| Prompt |
Go through the entries below line by line and tally those holding "polymer"; write only the tally.

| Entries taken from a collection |
+ + + + +
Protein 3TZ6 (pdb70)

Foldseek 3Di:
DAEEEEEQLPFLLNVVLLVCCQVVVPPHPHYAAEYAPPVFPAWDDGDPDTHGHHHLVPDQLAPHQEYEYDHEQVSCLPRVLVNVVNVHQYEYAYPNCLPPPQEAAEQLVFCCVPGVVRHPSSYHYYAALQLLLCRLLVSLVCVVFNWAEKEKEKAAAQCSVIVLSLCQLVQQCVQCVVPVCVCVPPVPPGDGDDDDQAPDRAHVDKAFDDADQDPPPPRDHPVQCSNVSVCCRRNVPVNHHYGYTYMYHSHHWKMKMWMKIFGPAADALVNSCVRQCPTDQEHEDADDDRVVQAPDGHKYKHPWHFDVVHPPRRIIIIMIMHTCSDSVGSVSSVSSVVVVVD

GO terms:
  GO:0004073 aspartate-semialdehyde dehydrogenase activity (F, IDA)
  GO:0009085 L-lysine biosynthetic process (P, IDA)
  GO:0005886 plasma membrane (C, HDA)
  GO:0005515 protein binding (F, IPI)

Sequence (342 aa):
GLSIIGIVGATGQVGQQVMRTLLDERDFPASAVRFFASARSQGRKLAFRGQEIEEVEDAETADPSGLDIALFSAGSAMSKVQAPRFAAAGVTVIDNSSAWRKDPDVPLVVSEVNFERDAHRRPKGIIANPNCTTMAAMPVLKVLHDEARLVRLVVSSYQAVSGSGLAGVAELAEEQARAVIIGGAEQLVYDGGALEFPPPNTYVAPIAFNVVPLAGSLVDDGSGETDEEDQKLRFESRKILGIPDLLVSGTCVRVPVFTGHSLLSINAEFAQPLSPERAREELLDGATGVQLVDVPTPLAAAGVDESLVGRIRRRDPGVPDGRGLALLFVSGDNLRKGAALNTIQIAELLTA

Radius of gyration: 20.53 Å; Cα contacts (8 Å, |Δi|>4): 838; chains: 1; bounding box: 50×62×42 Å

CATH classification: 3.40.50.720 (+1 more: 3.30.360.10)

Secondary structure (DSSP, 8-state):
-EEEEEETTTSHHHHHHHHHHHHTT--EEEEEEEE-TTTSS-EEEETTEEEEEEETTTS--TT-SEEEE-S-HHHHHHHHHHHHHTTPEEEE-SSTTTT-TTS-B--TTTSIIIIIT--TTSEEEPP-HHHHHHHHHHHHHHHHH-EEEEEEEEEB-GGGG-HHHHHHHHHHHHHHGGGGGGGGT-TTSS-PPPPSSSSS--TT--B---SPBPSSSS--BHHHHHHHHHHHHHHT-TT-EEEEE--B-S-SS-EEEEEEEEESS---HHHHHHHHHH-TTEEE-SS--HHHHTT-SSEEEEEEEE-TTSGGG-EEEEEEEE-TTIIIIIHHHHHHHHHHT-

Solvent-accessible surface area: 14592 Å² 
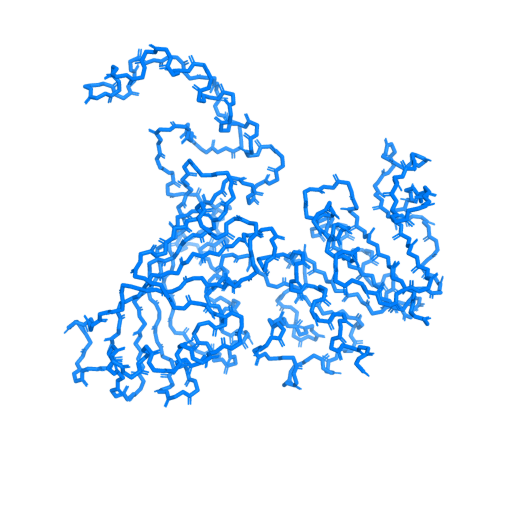total

Structure (mmCIF, N/CA/C/O backbone):
data_3TZ6
#
_entry.id   3TZ6
#
_cell.length_a   266.160
_cell.length_b   266.160
_cell.length_c   266.160
_cell.angle_alpha   90.00
_cell.angle_beta   90.00
_cell.angle_gamma   90.00
#
_symmetry.space_group_name_H-M   'F 4 3 2'
#
loop_
_entity.id
_entity.type
_entity.pdbx_description
1 polymer 'Aspartate-semialdehyde dehydrogenase'
2 non-polymer CYSTEINE
3 non-polymer GLYCEROL
4 non-polymer 'SULFATE ION'
5 water water
#
loop_
_atom_site.group_PDB
_atom_site.id
_atom_site.type_symbol
_atom_site.label_atom_id
_atom_site.label_alt_id
_atom_site.label_comp_id
_atom_site.label_asym_id
_atom_site.label_entity_id
_atom_site.label_seq_id
_atom_site.pdbx_PDB_ins_code
_atom_site.Cartn_x
_atom_site.Cartn_y
_atom_site.Cartn_z
_atom_site.occupancy
_atom_site.B_iso_or_equiv
_atom_site.auth_seq_id
_atom_site.auth_comp_id
_atom_site.auth_asym_id
_atom_site.auth_atom_id
_atom_site.pdbx_PDB_model_num
ATOM 1 N N . GLY A 1 1 ? 233.312 22.243 65.693 1.00 66.46 2 GLY A N 1
ATOM 2 C CA . GLY A 1 1 ? 234.236 21.607 66.678 1.00 67.01 2 GLY A CA 1
ATOM 3 C C . GLY A 1 1 ? 234.407 22.423 67.948 1.00 64.93 2 GLY A C 1
ATOM 4 O O . GLY A 1 1 ? 234.342 21.883 69.059 1.00 65.53 2 GLY A O 1
ATOM 5 N N . LEU A 1 2 ? 234.608 23.730 67.777 1.00 61.46 3 LEU A N 1
ATOM 6 C CA . LEU A 1 2 ? 234.887 24.663 68.874 1.00 54.03 3 LEU A CA 1
ATOM 7 C C . LEU A 1 2 ? 233.724 24.963 69.822 1.00 51.18 3 LEU A C 1
ATOM 8 O O . LEU A 1 2 ? 232.570 24.979 69.412 1.00 53.79 3 LEU A O 1
ATOM 13 N N . SER A 1 3 ? 234.046 25.191 71.092 1.00 43.74 4 SER A N 1
ATOM 14 C CA . SER A 1 3 ? 233.098 25.712 72.072 1.00 40.04 4 SER A CA 1
ATOM 15 C C . SER A 1 3 ? 233.513 27.142 72.484 1.00 38.95 4 SER A C 1
ATOM 16 O O . SER A 1 3 ? 234.632 27.348 72.995 1.00 38.23 4 SER A O 1
ATOM 19 N N A ILE A 1 4 ? 232.606 28.097 72.264 0.50 36.78 5 ILE A N 1
ATOM 20 N N B ILE A 1 4 ? 232.633 28.121 72.269 0.50 35.85 5 ILE A N 1
ATOM 21 C CA A ILE A 1 4 ? 232.843 29.517 72.535 0.50 34.51 5 ILE A CA 1
ATOM 22 C CA B ILE A 1 4 ? 232.967 29.523 72.549 0.50 33.01 5 ILE A CA 1
ATOM 23 C C A ILE A 1 4 ? 231.883 30.086 73.571 0.50 33.94 5 ILE A C 1
ATOM 24 C C B ILE A 1 4 ? 231.925 30.247 73.406 0.50 33.22 5 ILE A C 1
ATOM 25 O O A ILE A 1 4 ? 230.696 29.744 73.594 0.50 33.05 5 ILE A O 1
ATOM 26 O O B ILE A 1 4 ? 230.722 30.157 73.143 0.50 33.65 5 ILE A O 1
ATOM 35 N N . GLY A 1 5 ? 232.401 30.953 74.432 1.00 31.63 6 GLY A N 1
ATOM 36 C CA . GLY A 1 5 ? 231.557 31.702 75.353 1.00 31.11 6 GLY A CA 1
ATOM 37 C C . GLY A 1 5 ? 231.707 33.204 75.162 1.00 31.27 6 GLY A C 1
ATOM 38 O O . GLY A 1 5 ? 232.762 33.677 74.703 1.00 29.91 6 GLY A O 1
ATOM 39 N N . ILE A 1 6 ? 230.648 33.952 75.485 1.00 29.41 7 ILE A N 1
ATOM 40 C CA . ILE A 1 6 ? 230.717 35.410 75.511 1.00 28.73 7 ILE A CA 1
ATOM 41 C C . ILE A 1 6 ? 230.327 35.868 76.899 1.00 28.24 7 ILE A C 1
ATOM 42 O O . ILE A 1 6 ? 229.188 35.674 77.336 1.00 28.46 7 ILE A O 1
ATOM 47 N N . VAL A 1 7 ? 231.283 36.475 77.597 1.00 27.29 8 VAL A N 1
ATOM 48 C CA . VAL A 1 7 ? 231.046 36.993 78.929 1.00 27.10 8 VAL A CA 1
ATOM 49 C C . VAL A 1 7 ? 230.818 38.492 78.815 1.00 28.66 8 VAL A C 1
ATOM 50 O O . VAL A 1 7 ? 231.699 39.219 78.342 1.00 28.30 8 VAL A O 1
ATOM 54 N N . GLY A 1 8 ? 229.642 38.947 79.253 1.00 27.59 9 GLY A N 1
ATOM 55 C CA . GLY A 1 8 ? 229.161 40.314 78.989 1.00 27.78 9 GLY A CA 1
ATOM 56 C C . GLY A 1 8 ? 228.376 40.386 77.676 1.00 29.87 9 GLY A C 1
ATOM 57 O O . GLY A 1 8 ? 228.492 41.357 76.919 1.00 29.81 9 GLY A O 1
ATOM 58 N N . ALA A 1 9 ? 227.569 39.355 77.416 1.00 27.46 10 ALA A N 1
ATOM 59 C CA . ALA A 1 9 ? 226.866 39.191 76.145 1.00 28.64 10 ALA A CA 1
ATOM 60 C C . ALA A 1 9 ? 225.754 40.230 75.870 1.00 27.84 10 ALA A C 1
ATOM 61 O O . ALA A 1 9 ? 225.327 40.394 74.732 1.00 26.97 10 ALA A O 1
ATOM 63 N N . THR A 1 10 ? 225.305 40.941 76.896 1.00 29.27 11 THR A N 1
ATOM 64 C CA . THR A 1 10 ? 224.199 41.896 76.722 1.00 31.44 11 THR A CA 1
ATOM 65 C C . THR A 1 10 ? 224.609 43.355 76.451 1.00 31.36 11 THR A C 1
ATOM 66 O O . THR A 1 10 ? 223.761 44.183 76.123 1.00 32.55 11 THR A O 1
ATOM 70 N N . GLY A 1 11 ? 225.892 43.678 76.588 1.00 29.94 12 GLY A N 1
ATOM 71 C CA . GLY A 1 11 ? 226.354 45.060 76.345 1.00 28.97 12 GLY A CA 1
ATOM 72 C C . GLY A 1 11 ? 226.516 45.286 74.856 1.00 27.81 12 GLY A C 1
ATOM 73 O O . GLY A 1 11 ? 226.310 44.365 74.065 1.00 27.92 12 GLY A O 1
ATOM 74 N N . GLN A 1 12 ? 226.888 46.500 74.457 1.00 27.44 13 GLN A N 1
ATOM 75 C CA . GLN A 1 12 ? 227.056 46.806 73.030 1.00 27.41 13 GLN A CA 1
ATOM 76 C C . GLN A 1 12 ? 228.105 45.941 72.379 1.00 25.57 13 GLN A C 1
ATOM 77 O O . GLN A 1 12 ? 227.876 45.399 71.299 1.00 25.16 13 GLN A O 1
ATOM 83 N N . VAL A 1 13 ? 229.264 45.800 73.030 1.00 24.96 14 VAL A N 1
ATOM 84 C CA . VAL A 1 13 ? 230.316 44.965 72.453 1.00 23.62 14 VAL A CA 1
ATOM 85 C C . VAL A 1 13 ? 229.859 43.506 72.347 1.00 22.67 14 VAL A C 1
ATOM 86 O O . VAL A 1 13 ? 230.070 42.864 71.316 1.00 23.11 14 VAL A O 1
ATOM 90 N N . GLY A 1 14 ? 229.215 43.006 73.397 1.00 24.04 15 GLY A N 1
ATOM 91 C CA . GLY A 1 14 ? 228.671 41.632 73.390 1.00 24.92 15 GLY A CA 1
ATOM 92 C C . GLY A 1 14 ? 227.709 41.396 72.239 1.00 24.03 15 GLY A C 1
ATOM 93 O O . GLY A 1 14 ? 227.735 40.339 71.606 1.00 24.19 15 GLY A O 1
ATOM 94 N N . GLN A 1 15 ? 226.855 42.385 71.970 1.00 24.08 16 GLN A N 1
ATOM 95 C CA A GLN A 1 15 ? 225.913 42.330 70.857 0.50 23.98 16 GLN A CA 1
ATOM 96 C CA B GLN A 1 15 ? 225.917 42.308 70.847 0.50 23.83 16 GLN A CA 1
ATOM 97 C C . GLN A 1 15 ? 226.653 42.209 69.523 1.00 23.71 16 GLN A C 1
ATOM 98 O O . GLN A 1 15 ? 226.305 41.370 68.659 1.00 23.25 16 GLN A O 1
ATOM 109 N N . VAL A 1 16 ? 227.684 43.037 69.352 1.00 23.34 17 VAL A N 1
ATOM 110 C CA . VAL A 1 16 ? 228.465 42.995 68.117 1.00 22.84 17 VAL A CA 1
ATOM 111 C C . VAL A 1 16 ? 229.224 41.660 68.003 1.00 22.69 17 VAL A C 1
ATOM 112 O O . VAL A 1 16 ? 229.310 41.086 66.913 1.00 23.29 17 VAL A O 1
ATOM 116 N N . MET A 1 17 ? 229.753 41.162 69.121 1.00 23.01 18 MET A N 1
ATOM 117 C CA . MET A 1 17 ? 230.375 39.836 69.127 1.00 24.06 18 MET A CA 1
ATOM 118 C C . MET A 1 17 ? 229.402 38.783 68.619 1.00 24.07 18 MET A C 1
ATOM 119 O O . MET A 1 17 ? 229.749 37.967 67.767 1.00 24.04 18 MET A O 1
ATOM 124 N N . ARG A 1 18 ? 228.179 38.811 69.146 1.00 25.06 19 ARG A N 1
ATOM 125 C CA . ARG A 1 18 ? 227.139 37.893 68.687 1.00 25.91 19 ARG A CA 1
ATOM 126 C C . ARG A 1 18 ? 226.824 38.025 67.193 1.00 26.22 19 ARG A C 1
ATOM 127 O O . ARG A 1 18 ? 226.798 37.016 66.464 1.00 27.58 19 ARG A O 1
ATOM 135 N N . THR A 1 19 ? 226.589 39.254 66.732 1.00 26.03 20 THR A N 1
ATOM 136 C CA . THR A 1 19 ? 226.362 39.512 65.303 1.00 25.91 20 THR A CA 1
ATOM 137 C C . THR A 1 19 ? 227.504 38.969 64.429 1.00 27.89 20 THR A C 1
ATOM 138 O O . THR A 1 19 ? 227.270 38.327 63.390 1.00 28.03 20 THR A O 1
ATOM 142 N N . LEU A 1 20 ? 228.741 39.216 64.850 1.00 27.19 21 LEU A N 1
ATOM 143 C CA . LEU A 1 20 ? 229.897 38.798 64.046 1.00 28.07 21 LEU A CA 1
ATOM 144 C C . LEU A 1 20 ? 230.160 37.287 64.053 1.00 27.86 21 LEU A C 1
ATOM 145 O O . LEU A 1 20 ? 230.523 36.724 63.018 1.00 28.46 21 LEU A O 1
ATOM 150 N N . LEU A 1 21 ? 229.983 36.632 65.199 1.00 29.22 22 LEU A N 1
ATOM 151 C CA . LEU A 1 21 ? 230.084 35.166 65.250 1.00 31.04 22 LEU A CA 1
ATOM 152 C C . LEU A 1 21 ? 229.151 34.556 64.212 1.00 31.95 22 LEU A C 1
ATOM 153 O O . LEU A 1 21 ? 229.531 33.632 63.483 1.00 32.62 22 LEU A O 1
ATOM 158 N N . ASP A 1 22 ? 227.942 35.110 64.130 1.00 31.79 23 ASP A N 1
ATOM 159 C CA . ASP A 1 22 ? 226.942 34.674 63.167 1.00 33.00 23 ASP A CA 1
ATOM 160 C C . ASP A 1 22 ? 227.388 35.028 61.750 1.00 34.14 23 ASP A C 1
ATOM 161 O O . ASP A 1 22 ? 227.511 34.146 60.899 1.00 35.36 23 ASP A O 1
ATOM 166 N N . GLU A 1 23 ? 227.645 36.309 61.494 1.00 33.62 24 GLU A N 1
ATOM 167 C CA . GLU A 1 23 ? 227.990 36.747 60.146 1.00 35.91 24 GLU A CA 1
ATOM 168 C C . GLU A 1 23 ? 229.282 36.131 59.593 1.00 36.38 24 GLU A C 1
ATOM 169 O O . GLU A 1 23 ? 229.369 35.836 58.404 1.00 37.06 24 GLU A O 1
ATOM 175 N N . ARG A 1 24 ? 230.271 35.931 60.460 1.00 35.26 25 ARG A N 1
ATOM 176 C CA . ARG A 1 24 ? 231.566 35.371 60.043 1.00 38.24 25 ARG A CA 1
ATOM 177 C C . ARG A 1 24 ? 231.563 33.855 60.077 1.00 39.96 25 ARG A C 1
ATOM 178 O O . ARG A 1 24 ? 232.612 33.239 59.908 1.00 40.33 25 ARG A O 1
ATOM 186 N N . ASP A 1 25 ? 230.382 33.263 60.279 1.00 43.73 26 ASP A N 1
ATOM 187 C CA . ASP A 1 25 ? 230.216 31.800 60.329 1.00 46.26 26 ASP A CA 1
ATOM 188 C C . ASP A 1 25 ? 231.259 31.134 61.214 1.00 46.26 26 ASP A C 1
ATOM 189 O O . ASP A 1 25 ? 231.905 30.164 60.805 1.00 45.10 26 ASP A O 1
ATOM 194 N N . PHE A 1 26 ? 231.443 31.658 62.421 1.00 45.63 27 PHE A N 1
ATOM 195 C CA . PHE A 1 26 ? 232.454 31.107 63.308 1.00 45.95 27 PHE A CA 1
ATOM 196 C C . PHE A 1 26 ? 232.118 29.662 63.683 1.00 47.26 27 PHE A C 1
ATOM 197 O O . PHE A 1 26 ? 231.056 29.416 64.261 1.00 44.85 27 PHE A O 1
ATOM 205 N N . PRO A 1 27 ? 233.035 28.712 63.375 1.00 51.46 28 PRO A N 1
ATOM 206 C CA . PRO A 1 27 ? 232.747 27.277 63.490 1.00 53.34 28 PRO A CA 1
ATOM 207 C C . PRO A 1 27 ? 232.708 26.798 64.948 1.00 55.08 28 PRO A C 1
ATOM 208 O O . PRO A 1 27 ? 233.514 25.961 65.359 1.00 57.40 28 PRO A O 1
ATOM 212 N N . ALA A 1 28 ? 231.769 27.342 65.715 1.00 55.21 29 ALA A N 1
ATOM 213 C CA . ALA A 1 28 ? 231.548 26.932 67.090 1.00 57.17 29 ALA A CA 1
ATOM 214 C C . ALA A 1 28 ? 230.391 25.935 67.141 1.00 61.39 29 ALA A C 1
ATOM 215 O O . ALA A 1 28 ? 229.275 26.248 66.712 1.00 65.15 29 ALA A O 1
ATOM 217 N N . SER A 1 29 ? 230.656 24.734 67.651 1.00 61.49 30 SER A N 1
ATOM 218 C CA . SER A 1 29 ? 229.604 23.728 67.802 1.00 62.56 30 SER A CA 1
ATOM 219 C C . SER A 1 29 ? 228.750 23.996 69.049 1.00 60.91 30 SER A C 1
+ + + + +
| Exercise output |
4